### TASK DESCRIPTION
Find the line with "ATOM 21 O O" in the entries below, then reproduce it and every line after it down to and including the line with "ATOM 47 C C", exactly.

### EXTRACTED MATERIAL
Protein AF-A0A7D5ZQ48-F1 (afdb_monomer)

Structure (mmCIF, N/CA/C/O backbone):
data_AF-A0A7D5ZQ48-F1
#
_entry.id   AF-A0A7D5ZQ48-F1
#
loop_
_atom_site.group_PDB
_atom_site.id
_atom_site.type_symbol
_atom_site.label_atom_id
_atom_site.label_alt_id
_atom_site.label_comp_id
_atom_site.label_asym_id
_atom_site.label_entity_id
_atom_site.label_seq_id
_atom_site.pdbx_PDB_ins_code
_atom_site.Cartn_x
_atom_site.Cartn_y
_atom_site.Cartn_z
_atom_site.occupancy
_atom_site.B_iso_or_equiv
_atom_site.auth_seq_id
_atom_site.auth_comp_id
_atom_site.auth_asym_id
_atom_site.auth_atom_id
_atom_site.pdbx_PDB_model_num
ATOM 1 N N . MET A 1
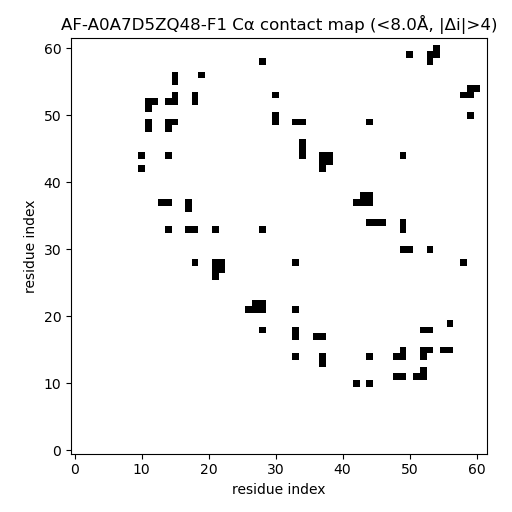 1 ? 12.293 -15.148 -17.341 1.00 50.47 1 MET A N 1
ATOM 2 C CA . MET A 1 1 ? 11.602 -14.373 -16.279 1.00 50.47 1 MET A CA 1
ATOM 3 C C . MET A 1 1 ? 11.802 -12.888 -16.588 1.00 50.47 1 MET A C 1
ATOM 5 O O . MET A 1 1 ? 12.942 -12.459 -16.659 1.00 50.47 1 MET A O 1
ATOM 9 N N . ASN A 1 2 ? 10.749 -12.128 -16.913 1.00 62.78 2 ASN A N 1
ATOM 10 C CA . ASN A 1 2 ? 10.889 -10.785 -17.506 1.00 62.78 2 ASN A CA 1
ATOM 11 C C . ASN A 1 2 ? 11.236 -9.724 -16.443 1.00 62.78 2 ASN A C 1
ATOM 13 O O . ASN A 1 2 ? 10.457 -9.530 -15.511 1.00 62.78 2 ASN A O 1
ATOM 17 N N . ALA A 1 3 ? 12.333 -8.975 -16.595 1.00 62.84 3 ALA A N 1
ATOM 18 C CA . ALA A 1 3 ? 12.762 -7.939 -15.638 1.00 62.84 3 ALA A CA 1
ATOM 19 C C . ALA A 1 3 ? 11.658 -6.908 -15.304 1.00 62.84 3 ALA A C 1
ATOM 21 O O . ALA A 1 3 ? 11.506 -6.487 -14.158 1.00 62.84 3 ALA A O 1
ATOM 22 N N . ARG A 1 4 ? 10.790 -6.593 -16.277 1.00 67.19 4 ARG A N 1
ATOM 23 C CA . ARG A 1 4 ? 9.610 -5.724 -16.094 1.00 67.19 4 ARG A CA 1
ATOM 24 C C . ARG A 1 4 ? 8.629 -6.247 -15.039 1.00 67.19 4 ARG A C 1
ATOM 26 O O . ARG A 1 4 ? 8.071 -5.466 -14.274 1.00 67.19 4 ARG A O 1
ATOM 33 N N . THR A 1 5 ? 8.448 -7.566 -14.961 1.00 72.88 5 THR A N 1
ATOM 34 C CA . THR A 1 5 ? 7.567 -8.182 -13.955 1.00 72.88 5 THR A CA 1
ATOM 35 C C . THR A 1 5 ? 8.163 -8.141 -12.551 1.00 72.88 5 THR A C 1
ATOM 37 O O . THR A 1 5 ? 7.413 -8.002 -11.587 1.00 72.88 5 THR A O 1
ATOM 40 N N . ALA A 1 6 ? 9.493 -8.188 -12.418 1.00 77.50 6 ALA A N 1
ATOM 41 C CA . ALA A 1 6 ? 10.161 -8.054 -11.125 1.00 77.50 6 ALA A CA 1
ATOM 42 C C . ALA A 1 6 ? 9.992 -6.638 -10.554 1.00 77.50 6 ALA A C 1
ATOM 44 O O . ALA A 1 6 ? 9.578 -6.495 -9.405 1.00 77.50 6 ALA A O 1
ATOM 45 N N . VAL A 1 7 ? 10.190 -5.604 -11.381 1.00 78.69 7 VAL A N 1
ATOM 46 C CA . VAL A 1 7 ? 9.991 -4.196 -10.986 1.00 78.69 7 VAL A CA 1
ATOM 47 C C . VAL A 1 7 ? 8.533 -3.921 -10.602 1.00 78.69 7 VAL A C 1
ATOM 49 O O . VAL A 1 7 ? 8.265 -3.289 -9.581 1.00 78.69 7 VAL A O 1
ATOM 52 N N . ALA A 1 8 ? 7.571 -4.437 -11.375 1.00 77.50 8 ALA A N 1
ATOM 53 C CA . ALA A 1 8 ? 6.149 -4.305 -11.047 1.00 77.50 8 ALA A CA 1
ATOM 54 C C . ALA A 1 8 ? 5.791 -5.012 -9.726 1.00 77.50 8 ALA A C 1
ATOM 56 O O . ALA A 1 8 ? 5.037 -4.482 -8.906 1.00 77.50 8 ALA A O 1
ATOM 57 N N . ARG A 1 9 ? 6.362 -6.200 -9.487 1.00 82.25 9 ARG A N 1
ATOM 58 C CA . ARG A 1 9 ? 6.164 -6.951 -8.242 1.00 82.25 9 ARG A CA 1
ATOM 59 C C . ARG A 1 9 ? 6.748 -6.217 -7.039 1.00 82.25 9 ARG A C 1
ATOM 61 O O . ARG A 1 9 ? 6.120 -6.223 -5.982 1.00 82.25 9 ARG A O 1
ATOM 68 N N . ASP A 1 10 ? 7.916 -5.605 -7.191 1.00 85.69 10 ASP A N 1
ATOM 69 C CA . ASP A 1 10 ? 8.566 -4.857 -6.119 1.00 85.69 10 ASP A CA 1
ATOM 70 C C . ASP A 1 10 ? 7.776 -3.595 -5.749 1.00 85.69 10 ASP A C 1
ATOM 72 O O . ASP A 1 10 ? 7.392 -3.418 -4.590 1.00 85.69 10 ASP A O 1
ATOM 76 N N . ARG A 1 11 ? 7.356 -2.817 -6.757 1.00 84.38 11 ARG A N 1
ATOM 77 C CA . ARG A 1 11 ? 6.456 -1.670 -6.569 1.00 84.38 11 ARG A CA 1
ATOM 78 C C . ARG A 1 11 ? 5.177 -2.067 -5.834 1.00 84.38 11 ARG A C 1
ATOM 80 O O . ARG A 1 11 ? 4.768 -1.401 -4.887 1.00 84.38 11 ARG A O 1
ATOM 87 N N . ARG A 1
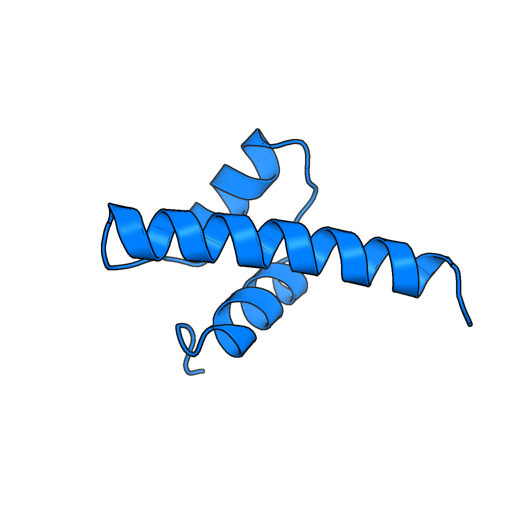 12 ? 4.562 -3.189 -6.219 1.00 85.38 12 ARG A N 1
ATOM 88 C CA . ARG A 1 12 ? 3.352 -3.695 -5.559 1.00 85.38 12 ARG A CA 1
ATOM 89 C C . ARG A 1 12 ? 3.599 -4.081 -4.104 1.00 85.38 12 ARG A C 1
ATOM 91 O O . ARG A 1 12 ? 2.759 -3.792 -3.259 1.00 85.38 12 ARG A O 1
ATOM 98 N N . LYS A 1 13 ? 4.737 -4.709 -3.788 1.00 89.50 13 LYS A N 1
ATOM 99 C CA . LYS A 1 13 ? 5.110 -5.011 -2.396 1.00 89.50 13 LYS A CA 1
ATOM 100 C C . LYS A 1 13 ? 5.259 -3.736 -1.571 1.00 89.50 13 LYS A C 1
ATOM 102 O O . LYS A 1 13 ? 4.790 -3.719 -0.436 1.00 89.50 13 LYS A O 1
ATOM 107 N N . ALA A 1 14 ? 5.868 -2.690 -2.129 1.00 9
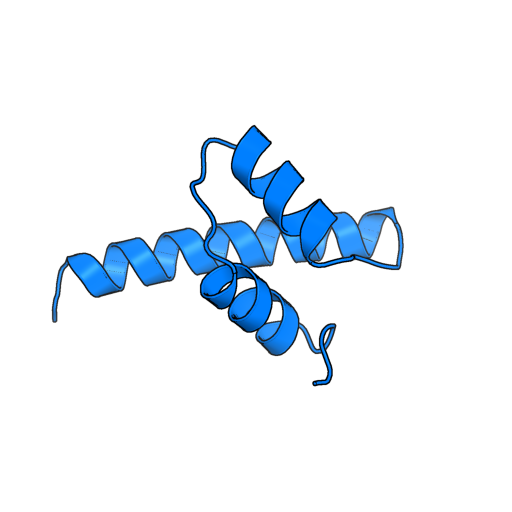0.31 14 ALA A N 1
ATOM 108 C CA . ALA A 1 14 ? 6.000 -1.403 -1.454 1.00 90.31 14 ALA A CA 1
ATOM 109 C C . ALA A 1 14 ? 4.623 -0.779 -1.161 1.00 90.31 14 ALA A C 1
ATOM 111 O O . ALA A 1 14 ? 4.345 -0.441 -0.013 1.00 90.31 14 ALA A O 1
ATOM 112 N N . ILE A 1 15 ? 3.721 -0.752 -2.150 1.00 89.81 15 ILE A N 1
ATOM 113 C CA . ILE A 1 15 ? 2.346 -0.242 -1.990 1.00 89.81 15 ILE A CA 1
ATOM 114 C C . ILE A 1 15 ? 1.570 -1.043 -0.930 1.00 89.81 15 ILE A C 1
ATOM 116 O O . ILE A 1 15 ? 0.908 -0.456 -0.080 1.00 89.81 15 ILE A O 1
ATOM 120 N N . VAL A 1 16 ? 1.689 -2.377 -0.919 1.00 91.19 16 VAL A N 1
ATOM 121 C CA . VAL A 1 16 ? 1.083 -3.231 0.124 1.00 91.19 16 VAL A CA 1
ATOM 122 C C . VAL A 1 16 ? 1.615 -2.878 1.514 1.00 91.19 16 VAL A C 1
ATOM 124 O O . VAL A 1 16 ? 0.858 -2.900 2.484 1.00 91.19 16 VAL A O 1
ATOM 127 N N . ARG A 1 17 ? 2.911 -2.573 1.631 1.00 92.19 17 ARG A N 1
ATOM 128 C CA . ARG A 1 17 ? 3.544 -2.228 2.909 1.00 92.19 17 ARG A CA 1
ATOM 129 C C . ARG A 1 17 ? 3.018 -0.888 3.438 1.00 92.19 17 ARG A C 1
ATOM 131 O O . ARG A 1 17 ? 2.669 -0.818 4.611 1.00 92.19 17 ARG A O 1
ATOM 138 N N . ILE A 1 18 ? 2.874 0.106 2.558 1.00 90.81 18 ILE A N 1
ATOM 139 C CA . ILE A 1 18 ? 2.274 1.414 2.868 1.00 90.81 18 ILE A CA 1
ATOM 140 C C . ILE A 1 18 ? 0.818 1.241 3.306 1.00 90.81 18 ILE A C 1
ATOM 142 O O . ILE A 1 18 ? 0.467 1.628 4.415 1.00 90.81 18 ILE A O 1
ATOM 146 N N . ALA A 1 19 ? -0.004 0.567 2.493 1.00 89.31 19 ALA A N 1
ATOM 147 C CA . ALA A 1 19 ? -1.414 0.331 2.806 1.00 89.31 19 ALA A CA 1
ATOM 148 C C . ALA A 1 19 ? -1.601 -0.398 4.146 1.00 89.31 19 ALA A C 1
ATOM 150 O O . ALA A 1 19 ? -2.509 -0.084 4.909 1.00 89.31 19 ALA A O 1
ATOM 151 N N . ARG A 1 20 ? -0.718 -1.350 4.470 1.00 91.06 20 ARG A N 1
ATOM 152 C CA . ARG A 1 20 ? -0.736 -2.042 5.763 1.00 91.06 20 ARG A CA 1
ATOM 153 C C . ARG A 1 20 ? -0.385 -1.121 6.934 1.00 91.06 20 ARG A C 1
ATOM 155 O O . ARG A 1 20 ? -1.001 -1.275 7.982 1.00 91.06 20 ARG A O 1
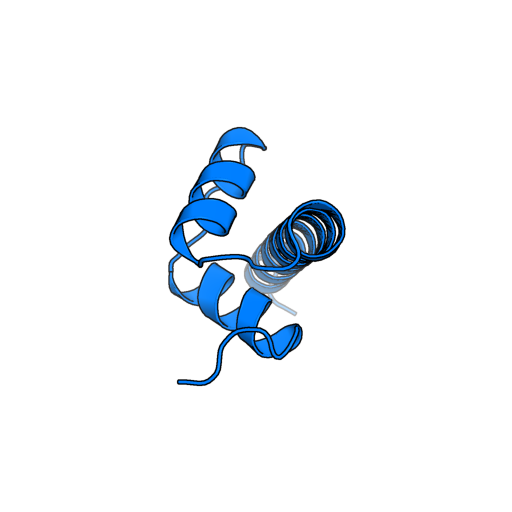
ATOM 162 N N . SER A 1 21 ? 0.596 -0.227 6.783 1.00 91.19 21 SER A N 1
ATOM 163 C CA . SER A 1 21 ? 0.941 0.742 7.838 1.00 91.19 21 SER A CA 1
ATOM 164 C C . SER A 1 21 ? -0.237 1.669 8.104 1.00 91.19 21 SER A C 1
ATOM 166 O O . SER A 1 21 ? -0.727 1.727 9.225 1.00 91.19 21 SER A O 1
ATOM 168 N N . MET A 1 22 ? -0.796 2.246 7.035 1.00 88.69 22 MET A N 1
ATOM 169 C CA . MET A 1 22 ? -1.969 3.118 7.120 1.00 88.69 22 MET A CA 1
ATOM 170 C C . MET A 1 22 ? -3.157 2.412 7.778 1.00 88.69 22 MET A C 1
ATOM 172 O O . MET A 1 22 ? -3.830 2.993 8.620 1.00 88.69 22 MET A O 1
ATOM 176 N N . HIS A 1 23 ? -3.385 1.133 7.458 1.00 88.88 23 HIS A N 1
ATOM 177 C CA . HIS A 1 23 ? -4.461 0.358 8.076 1.00 88.88 23 HIS A CA 1
ATOM 178 C C . HIS A 1 23 ? -4.245 0.141 9.575 1.00 88.88 23 HIS A C 1
ATOM 180 O O . HIS A 1 23 ? -5.206 0.159 10.336 1.00 88.88 23 HIS A O 1
ATOM 186 N N . ARG A 1 24 ? -2.997 -0.057 10.012 1.00 88.44 24 ARG A N 1
ATOM 187 C CA . ARG A 1 24 ? -2.677 -0.199 11.438 1.00 88.44 24 ARG A CA 1
ATOM 188 C C . ARG A 1 24 ? -2.805 1.116 12.201 1.00 88.44 24 ARG A C 1
ATOM 190 O O . ARG A 1 24 ? -3.185 1.078 13.362 1.00 88.44 24 ARG A O 1
ATOM 197 N N . GLU A 1 25 ? -2.477 2.236 11.567 1.00 88.38 25 GLU A N 1
ATOM 198 C CA . GLU A 1 25 ? -2.497 3.563 12.193 1.00 88.38 25 GLU A CA 1
ATOM 199 C C . GLU A 1 25 ? -3.911 4.156 12.255 1.00 88.38 25 GLU A C 1
ATOM 201 O O . GLU A 1 25 ? -4.315 4.677 13.290 1.00 88.38 25 GLU A O 1
ATOM 206 N N . HIS A 1 26 ? -4.682 4.041 11.171 1.00 85.06 26 HIS A N 1
ATOM 207 C CA . HIS A 1 26 ? -5.984 4.703 11.026 1.00 85.06 26 HIS A CA 1
ATOM 208 C C . HIS A 1 26 ? -7.182 3.746 11.076 1.00 85.06 26 HIS A C 1
ATOM 210 O O . HIS A 1 26 ? -8.328 4.189 11.102 1.00 85.06 26 HIS A O 1
ATOM 216 N N . GLY A 1 27 ? -6.961 2.428 11.048 1.00 82.19 27 GLY A N 1
ATOM 217 C CA . GLY A 1 27 ? -8.019 1.409 11.047 1.00 82.19 27 GLY A CA 1
ATOM 218 C C . GLY A 1 27 ? -8.760 1.251 9.711 1.00 82.19 27 GLY A C 1
ATOM 219 O O . GLY A 1 27 ? -9.193 0.150 9.379 1.00 82.19 27 GLY A O 1
ATOM 220 N N . GLN A 1 28 ? -8.864 2.297 8.891 1.00 81.62 28 GLN A N 1
ATOM 221 C CA . GLN A 1 28 ? -9.437 2.253 7.539 1.00 81.62 28 GLN A CA 1
ATOM 222 C C . GLN A 1 28 ? -8.474 2.876 6.533 1.00 81.62 28 GLN A C 1
ATOM 224 O O . GLN A 1 28 ? -7.690 3.752 6.882 1.00 81.62 28 GLN A O 1
ATOM 229 N N . VAL A 
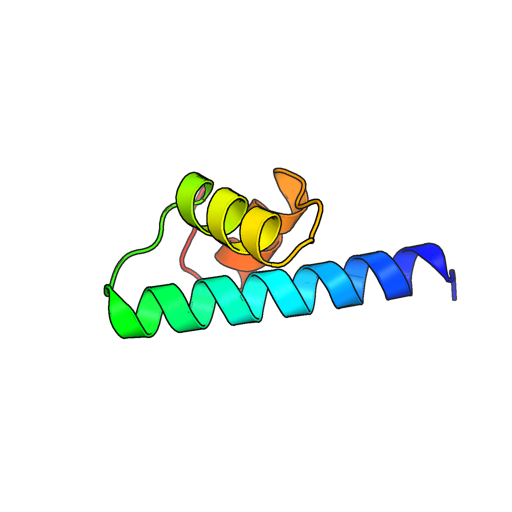1 29 ? -8.505 2.389 5.290 1.00 85.06 29 VAL A N 1
ATOM 230 C CA . VAL A 1 29 ? -7.631 2.896 4.227 1.00 85.06 29 VAL A CA 1
ATOM 231 C C . VAL A 1 29 ? -8.370 2.918 2.907 1.00 85.06 29 VAL A C 1
ATOM 233 O O . VAL A 1 29 ? -8.889 1.891 2.462 1.00 85.06 29 VAL A O 1
ATOM 236 N N . TRP A 1 30 ? -8.354 4.068 2.245 1.00 86.62 30 TRP A N 1
ATOM 237 C CA . TRP A 1 30 ? -8.971 4.236 0.940 1.00 86.62 30 TRP A CA 1
ATOM 238 C C . TRP A 1 30 ? -7.936 4.135 -0.190 1.00 86.62 30 TRP A C 1
ATOM 240 O O . TRP A 1 30 ? -6.781 4.541 -0.029 1.00 86.62 30 TRP A O 1
ATOM 250 N N . PRO A 1 31 ? -8.323 3.651 -1.387 1.00 87.75 31 PRO A N 1
ATOM 251 C CA . PRO A 1 31 ? -7.414 3.555 -2.533 1.00 87.75 31 PRO A CA 1
ATOM 252 C C . PRO A 1 31 ? -6.711 4.870 -2.884 1.00 87.75 31 PRO A C 1
ATOM 254 O O . PRO A 1 31 ? -5.535 4.865 -3.244 1.00 87.75 31 PRO A O 1
ATOM 257 N N . ASN A 1 32 ? -7.413 5.996 -2.760 1.00 88.69 32 ASN A N 1
ATOM 258 C CA . ASN A 1 32 ? -6.864 7.313 -3.080 1.00 88.69 32 ASN A CA 1
ATOM 259 C C . ASN A 1 32 ? -5.757 7.718 -2.097 1.00 88.69 32 ASN A C 1
ATOM 261 O O . ASN A 1 32 ? -4.745 8.274 -2.514 1.00 88.69 32 ASN A O 1
ATOM 265 N N . GLU A 1 33 ? -5.910 7.382 -0.816 1.00 89.19 33 GLU A N 1
ATOM 266 C CA . GLU A 1 33 ? -4.917 7.675 0.218 1.00 89.19 33 GLU A CA 1
ATOM 267 C C . GLU A 1 33 ? -3.669 6.813 0.042 1.00 89.19 33 GLU A C 1
ATOM 269 O O . GLU A 1 33 ? -2.553 7.323 0.088 1.00 89.19 33 GLU A O 1
ATOM 274 N N . VAL A 1 34 ? -3.843 5.521 -0.265 1.00 88.81 34 VAL A N 1
ATOM 275 C CA . VAL A 1 34 ? -2.715 4.636 -0.593 1.00 88.81 34 VAL A CA 1
ATOM 276 C C . VAL A 1 34 ? -1.967 5.142 -1.823 1.00 88.81 34 VAL A C 1
ATOM 278 O O . VAL A 1 34 ? -0.737 5.110 -1.851 1.00 88.81 34 VAL A O 1
ATOM 281 N N . ALA A 1 35 ? -2.688 5.612 -2.846 1.00 90.44 35 ALA A N 1
ATOM 282 C CA . ALA A 1 35 ? -2.075 6.180 -4.040 1.00 90.44 35 ALA A CA 1
ATOM 283 C C . ALA A 1 35 ? -1.278 7.453 -3.716 1.00 90.44 35 ALA A C 1
ATOM 285
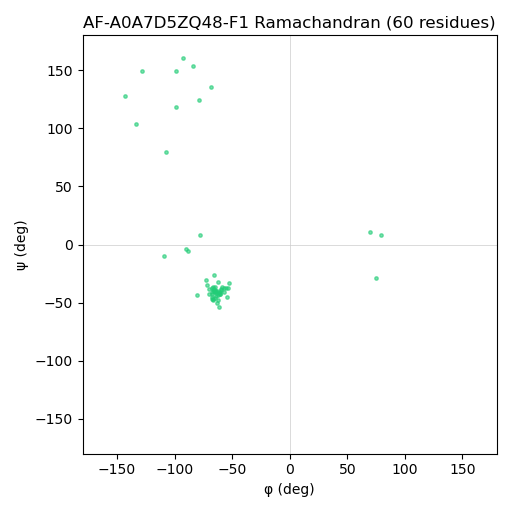 O O . ALA A 1 35 ? -0.146 7.584 -4.178 1.00 90.44 35 ALA A O 1
ATOM 286 N N . ALA A 1 36 ? -1.831 8.349 -2.894 1.00 90.06 36 ALA A N 1
ATOM 287 C CA . ALA A 1 36 ? -1.163 9.572 -2.460 1.00 90.06 36 ALA A CA 1
ATOM 288 C C . ALA A 1 36 ? 0.081 9.279 -1.605 1.00 90.06 36 ALA A C 1
ATOM 290 O O . ALA A 1 36 ? 1.151 9.817 -1.878 1.00 90.06 36 ALA A O 1
ATOM 291 N N . ALA A 1 37 ? -0.018 8.367 -0.635 1.00 89.94 37 ALA A N 1
ATOM 292 C CA . ALA A 1 37 ? 1.102 7.969 0.216 1.00 89.94 37 ALA A CA 1
ATOM 293 C C . ALA A 1 37 ? 2.214 7.271 -0.583 1.00 89.94 37 ALA A C 1
ATOM 295 O O . ALA A 1 37 ? 3.399 7.544 -0.396 1.00 89.94 37 ALA A O 1
ATOM 296 N N . ALA A 1 38 ? 1.847 6.408 -1.533 1.00 90.06 38 ALA A N 1
ATOM 297 C CA . ALA A 1 38 ? 2.813 5.799 -2.440 1.00 90.06 38 ALA A CA 1
ATOM 298 C C . ALA A 1 38 ? 3.471 6.838 -3.365 1.00 90.06 38 ALA A C 1
ATOM 300 O O . ALA A 1 38 ? 4.677 6.751 -3.594 1.00 90.06 38 ALA A O 1
ATOM 301 N N . ALA A 1 39 ? 2.723 7.833 -3.852 1.00 90.44 39 ALA A N 1
ATOM 302 C CA . ALA A 1 39 ? 3.281 8.943 -4.624 1.00 90.44 39 ALA A CA 1
ATOM 303 C C . ALA A 1 39 ? 4.251 9.801 -3.795 1.00 90.44 39 ALA A C 1
ATOM 305 O O . ALA A 1 39 ? 5.336 10.124 -4.276 1.00 90.44 39 ALA A O 1
ATOM 306 N N . ALA A 1 40 ? 3.912 10.095 -2.537 1.00 89.94 40 ALA A N 1
ATOM 307 C CA . ALA A 1 40 ? 4.788 10.802 -1.600 1.00 89.94 40 ALA A CA 1
ATOM 308 C C . ALA A 1 40 ? 6.084 10.024 -1.308 1.00 89.94 40 ALA A C 1
ATOM 310 O O . ALA A 1 40 ? 7.144 10.619 -1.150 1.00 89.94 40 ALA A O 1
ATOM 311 N N . ALA A 1 41 ? 6.027 8.689 -1.328 1.00 87.44 41 ALA A N 1
ATOM 312 C CA . ALA A 1 41 ? 7.194 7.812 -1.225 1.00 87.44 41 ALA A CA 1
ATOM 313 C C . ALA A 1 41 ? 8.008 7.688 -2.536 1.00 87.44 41 ALA A C 1
ATOM 315 O O . ALA A 1 41 ? 8.895 6.840 -2.634 1.00 87.44 41 ALA A O 1
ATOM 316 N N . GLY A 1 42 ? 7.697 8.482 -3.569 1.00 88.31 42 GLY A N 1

### EXERCISE RESULT
ATOM 21 O O . ALA A 1 3 ? 11.506 -6.487 -14.158 1.00 62.84 3 ALA A O 1
ATOM 22 N N . ARG A 1 4 ? 10.790 -6.593 -16.277 1.00 67.19 4 ARG A N 1
ATOM 23 C CA . ARG A 1 4 ? 9.610 -5.724 -16.094 1.00 67.19 4 ARG A CA 1
ATOM 24 C C . ARG A 1 4 ? 8.629 -6.247 -15.039 1.00 67.19 4 ARG A C 1
ATOM 26 O O . ARG A 1 4 ? 8.071 -5.466 -14.274 1.00 67.19 4 ARG A O 1
ATOM 33 N N . THR A 1 5 ? 8.448 -7.566 -14.961 1.00 72.88 5 THR A N 1
ATOM 34 C CA . THR A 1 5 ? 7.567 -8.182 -13.955 1.00 72.88 5 THR A CA 1
ATOM 35 C C . THR A 1 5 ? 8.163 -8.141 -12.551 1.00 72.88 5 THR A C 1
ATOM 37 O O . THR A 1 5 ? 7.413 -8.002 -11.587 1.00 72.88 5 THR A O 1
ATOM 40 N N . ALA A 1 6 ? 9.493 -8.188 -12.418 1.00 77.50 6 ALA A N 1
ATOM 41 C CA . ALA A 1 6 ? 10.161 -8.054 -11.125 1.00 77.50 6 ALA A CA 1
ATOM 42 C C . ALA A 1 6 ? 9.992 -6.638 -10.554 1.00 77.50 6 ALA A C 1
ATOM 44 O O . ALA A 1 6 ? 9.578 -6.495 -9.405 1.00 77.50 6 ALA A O 1
ATOM 45 N N . VAL A 1 7 ? 10.190 -5.604 -11.381 1.00 78.69 7 VAL A N 1
ATOM 46 C CA . VAL A 1 7 ? 9.991 -4.196 -10.986 1.00 78.69 7 VAL A CA 1
ATOM 47 C C . VAL A 1 7 ? 8.533 -3.921 -10.602 1.00 78.69 7 VAL A C 1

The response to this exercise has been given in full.